What very remarkable circumstance is recorded relative to the population of the Antediluvian world?

After the death of Abel had been repaired in the family of Adam by the birth of Seth, an event of momentous importance to the destinies of the human race, the population of the Antediluvian world must have very rapidly and most prodigiously increased. One great cause of this vast accumulation of people, beyond any thing which can be imagined in the present situation of the world, was the immense term to which the life of man was protracted in this primitive period, frequently extending to considerably upwards of nine hundred years. There is no doubt that this longevity was intended to accomplish a most important design in the moral government of God. Since there was no written record of divine truth in these early ages, all religious knowledge must have been corrupted and impaired, if not entirely lost, had the generations of men risen and disappeared with the ra pidity of subsequent times. But since the lives of the Antediluvians were drawn out through the vast space of eight or nine centuries, they were enabled to in struct their posterity, to the eighth or ninth generations, in the facts and doctrines which they had received from the original source of truth and knowledge.
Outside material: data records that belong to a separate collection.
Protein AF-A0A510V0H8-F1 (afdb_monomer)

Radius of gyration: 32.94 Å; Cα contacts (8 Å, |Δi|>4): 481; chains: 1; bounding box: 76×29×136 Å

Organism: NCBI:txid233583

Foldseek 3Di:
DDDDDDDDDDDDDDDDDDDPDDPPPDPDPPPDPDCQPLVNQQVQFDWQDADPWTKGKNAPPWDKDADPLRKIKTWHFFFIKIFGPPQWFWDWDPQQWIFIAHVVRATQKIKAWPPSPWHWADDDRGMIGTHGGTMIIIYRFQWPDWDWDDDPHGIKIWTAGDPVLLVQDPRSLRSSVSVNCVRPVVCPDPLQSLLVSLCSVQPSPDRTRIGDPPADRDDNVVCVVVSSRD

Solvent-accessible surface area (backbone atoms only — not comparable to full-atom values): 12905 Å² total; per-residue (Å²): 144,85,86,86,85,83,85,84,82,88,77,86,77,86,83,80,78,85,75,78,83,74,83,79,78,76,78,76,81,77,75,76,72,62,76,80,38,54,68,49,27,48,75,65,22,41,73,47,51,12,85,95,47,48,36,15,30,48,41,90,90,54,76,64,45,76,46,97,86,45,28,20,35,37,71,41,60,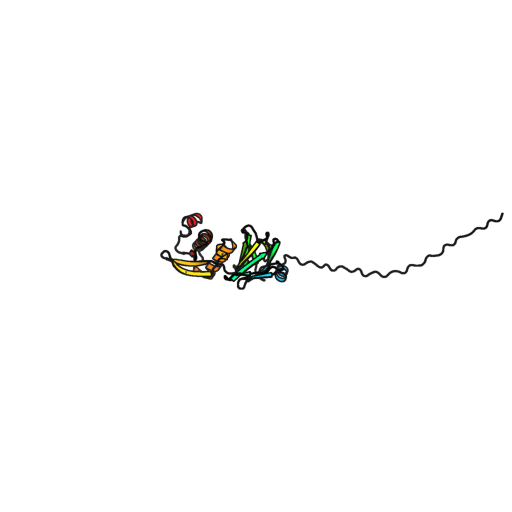48,68,29,41,36,13,41,45,91,77,29,30,23,45,47,40,98,74,23,22,25,34,31,22,43,81,85,68,44,79,56,32,30,32,46,47,36,58,73,86,34,35,31,42,68,75,46,69,29,18,30,29,29,67,38,59,29,37,39,42,33,27,52,59,28,47,77,44,59,46,79,49,75,48,101,90,41,64,23,33,39,30,25,62,25,79,75,26,40,71,58,49,71,33,30,54,53,36,33,52,54,42,42,34,72,66,37,64,90,55,74,42,72,49,33,50,53,28,49,58,38,32,37,73,76,43,50,86,48,78,55,46,73,32,42,85,83,45,68,78,64,58,71,71,53,28,56,74,42,72,36,63,86

Sequence (230 aa):
MLLALVLAGCGPGPTATPQPPSPSATPAPTATADPTDPAVVRATGTPLTSGAVTLAVVAPGATPTADADGSARLAVPAGTLLAAPEGMTLTALSDGTAVVRDAGAAFVAGLTVQPWDASLTQVRPEVVRLDDAADLWFTSVAVESAVWGEAEGGRSLAVTPSAWARVGSLASQEGLWAQVVAQAPDADTPGMRAQLECHELGAPDKATWNLEPWRPDVGTIEMIRERCNP

pLDDT: mean 91.94, std 13.09, range [42.94, 98.88]

InterPro domains:
  IPR019719 Protein of unknown function DUF2599 [PF10783] (143-230)

Secondary structure (DSSP, 8-state):
------PPPPPPPPPPPPPPPP---------PPPTT-HHHHHHHSEEEEETTEEEEE--TT---EE-TTS-EEEEE-TT-EEEPPTT-EEEE-TTS-EEEE-TT--EEEEEEEESTT--EEEEETTEEEE-S-EEEEEES-SEEEEEEEEETTEEEEEEEE-TTGGG--HHHHHHHHHHHHHH-GGG-SHHHHHHHHHHHHH-TTSS-EEE-TTS----HHHHHHTTT--

Structure (mmCIF, N/CA/C/O backbone):
data_AF-A0A510V0H8-F1
#
_entry.id   AF-A0A510V0H8-F1
#
loop_
_atom_site.group_PDB
_atom_site.id
_atom_site.type_symbol
_atom_site.label_atom_id
_atom_site.label_alt_id
_atom_site.label_comp_id
_atom_site.label_asym_id
_atom_site.label_entity_id
_atom_site.label_seq_id
_atom_site.pdbx_PDB_ins_code
_atom_site.Cartn_x
_atom_site.Cartn_y
_atom_site.Cartn_z
_atom_site.occupancy
_atom_site.B_iso_or_equiv
_atom_site.auth_seq_id
_atom_site.auth_comp_id
_atom_site.auth_asym_id
_atom_site.auth_atom_id
_atom_site.pdbx_PDB_model_num
ATOM 1 N N . MET A 1 1 ? -49.244 -7.661 110.995 1.00 47.25 1 MET A N 1
ATOM 2 C CA . MET A 1 1 ? -48.516 -8.722 110.272 1.00 47.25 1 MET A CA 1
ATOM 3 C C . MET A 1 1 ? -49.494 -9.379 109.305 1.00 47.25 1 MET A C 1
ATOM 5 O O . MET A 1 1 ? -50.231 -10.252 109.723 1.00 47.25 1 MET A O 1
ATOM 9 N N . LEU A 1 2 ? -49.586 -8.889 108.067 1.00 44.09 2 LEU A N 1
ATOM 10 C CA . LEU A 1 2 ? -50.260 -9.565 106.952 1.00 44.09 2 LEU A CA 1
ATOM 11 C C . LEU A 1 2 ? -49.582 -9.048 105.673 1.00 44.09 2 LEU A C 1
ATOM 13 O O . LEU A 1 2 ? -49.646 -7.859 105.373 1.00 44.09 2 LEU A O 1
ATOM 17 N N . LEU A 1 3 ? -48.823 -9.928 105.024 1.00 42.94 3 LEU A N 1
ATOM 18 C CA . LEU A 1 3 ? -47.958 -9.657 103.879 1.00 42.94 3 LEU A CA 1
ATOM 19 C C . LEU A 1 3 ? -48.715 -10.104 102.618 1.00 42.94 3 LEU A C 1
ATOM 21 O O . LEU A 1 3 ? -49.035 -11.284 102.500 1.00 42.94 3 LEU A O 1
ATOM 25 N N . ALA A 1 4 ? -49.040 -9.180 101.712 1.00 48.97 4 ALA A N 1
ATOM 26 C CA . ALA A 1 4 ? -49.705 -9.490 100.445 1.00 48.97 4 ALA A CA 1
ATOM 27 C C . ALA A 1 4 ? -48.664 -9.583 99.317 1.00 48.97 4 ALA A C 1
ATOM 29 O O . ALA A 1 4 ? -48.003 -8.602 98.982 1.00 48.97 4 ALA A O 1
ATOM 30 N N . LEU A 1 5 ? -48.513 -10.792 98.775 1.00 51.97 5 LEU A N 1
ATOM 31 C CA . LEU A 1 5 ? -47.643 -11.153 97.657 1.00 51.97 5 LEU A CA 1
ATOM 32 C C . LEU A 1 5 ? -48.355 -10.814 96.333 1.00 51.97 5 LEU A C 1
ATOM 34 O O . LEU A 1 5 ? -49.462 -11.297 96.101 1.00 51.97 5 LEU A O 1
ATOM 38 N N . VAL A 1 6 ? -47.732 -10.022 95.456 1.00 58.88 6 VAL A N 1
ATOM 39 C CA . VAL A 1 6 ? -48.233 -9.751 94.095 1.00 58.88 6 VAL A CA 1
ATOM 40 C C . VAL A 1 6 ? -47.402 -10.570 93.106 1.00 58.88 6 VAL A C 1
ATOM 42 O O . VAL A 1 6 ? -46.200 -10.349 92.977 1.00 58.88 6 VAL A O 1
ATOM 45 N N . LEU A 1 7 ? -48.033 -11.532 92.425 1.00 54.78 7 LEU A N 1
ATOM 46 C CA . LEU A 1 7 ? -47.438 -12.286 91.318 1.00 54.78 7 LEU A CA 1
ATOM 47 C C . LEU A 1 7 ? -47.638 -11.524 89.998 1.00 54.78 7 LEU A C 1
ATOM 49 O O . LEU A 1 7 ? -48.771 -11.266 89.597 1.00 54.78 7 LEU A O 1
ATOM 53 N N . ALA A 1 8 ? -46.542 -11.201 89.310 1.00 62.25 8 ALA A N 1
ATOM 54 C CA . ALA A 1 8 ? -46.555 -10.687 87.943 1.00 62.25 8 ALA A CA 1
ATOM 55 C C . ALA A 1 8 ? -46.612 -11.859 86.946 1.00 62.25 8 ALA A C 1
ATOM 57 O O . ALA A 1 8 ? -45.712 -12.698 86.910 1.00 62.25 8 ALA A O 1
ATOM 58 N N . GLY A 1 9 ? -47.686 -11.930 86.156 1.00 54.47 9 GLY A N 1
ATOM 59 C CA . GLY A 1 9 ? -47.856 -12.914 85.087 1.00 54.47 9 GLY A CA 1
ATOM 60 C C . GLY A 1 9 ? -47.108 -12.516 83.812 1.00 54.47 9 GLY A C 1
ATOM 61 O O . GLY A 1 9 ? -47.179 -11.368 83.379 1.00 54.47 9 GLY A O 1
ATOM 62 N N . CYS A 1 10 ? -46.411 -13.473 83.195 1.00 58.22 10 CYS A N 1
ATOM 63 C CA . CYS A 1 10 ? -45.863 -13.349 81.843 1.00 58.22 10 CYS A CA 1
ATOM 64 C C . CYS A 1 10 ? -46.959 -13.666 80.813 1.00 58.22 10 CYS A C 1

And not only was the truth originally communicated to Adam thus preserved, but it must have been preserved in its purity and simplicity, because of the very few intermediate individuals through whom it was transmitted. Of these intermediate individuals, there required but one, between Noah and Adam, viz. Methusaleh, who was upwards of two hundred years old when Adam died, and who himself was not removed from the world until the five hundred and ninetyninth, or six hundredth year of the life of Noah, that is in the year before, or the very year of the flood. When then the infinite importance of the truth which Adam had to convey is attentively estimated; when it is recollected, that he had to communicate the sublime history of the Creation, that he had to describe the horrors of the fall, that he had to magnify the mercy of God in the promise of a glorious victory over the malignant enemy of man, by the interposition of a great Deliverer, who was to appear among his descendants, and the nature of whose work was continually exhibited in the sacrifices which were offered in the presence of God-when these momentous objects are adequately considered, surely it will appear, that there was a sufficient design to account for the superior longevity of the ancient inhabitants of the world, and that in this very circumstance, there is to be discovered reason for the most exalted admiration of the wisdom and mercy of Him, who through every event of every age, has prepared for the illustrious display of his own glory, in the final accomplishment of the Redemption of man.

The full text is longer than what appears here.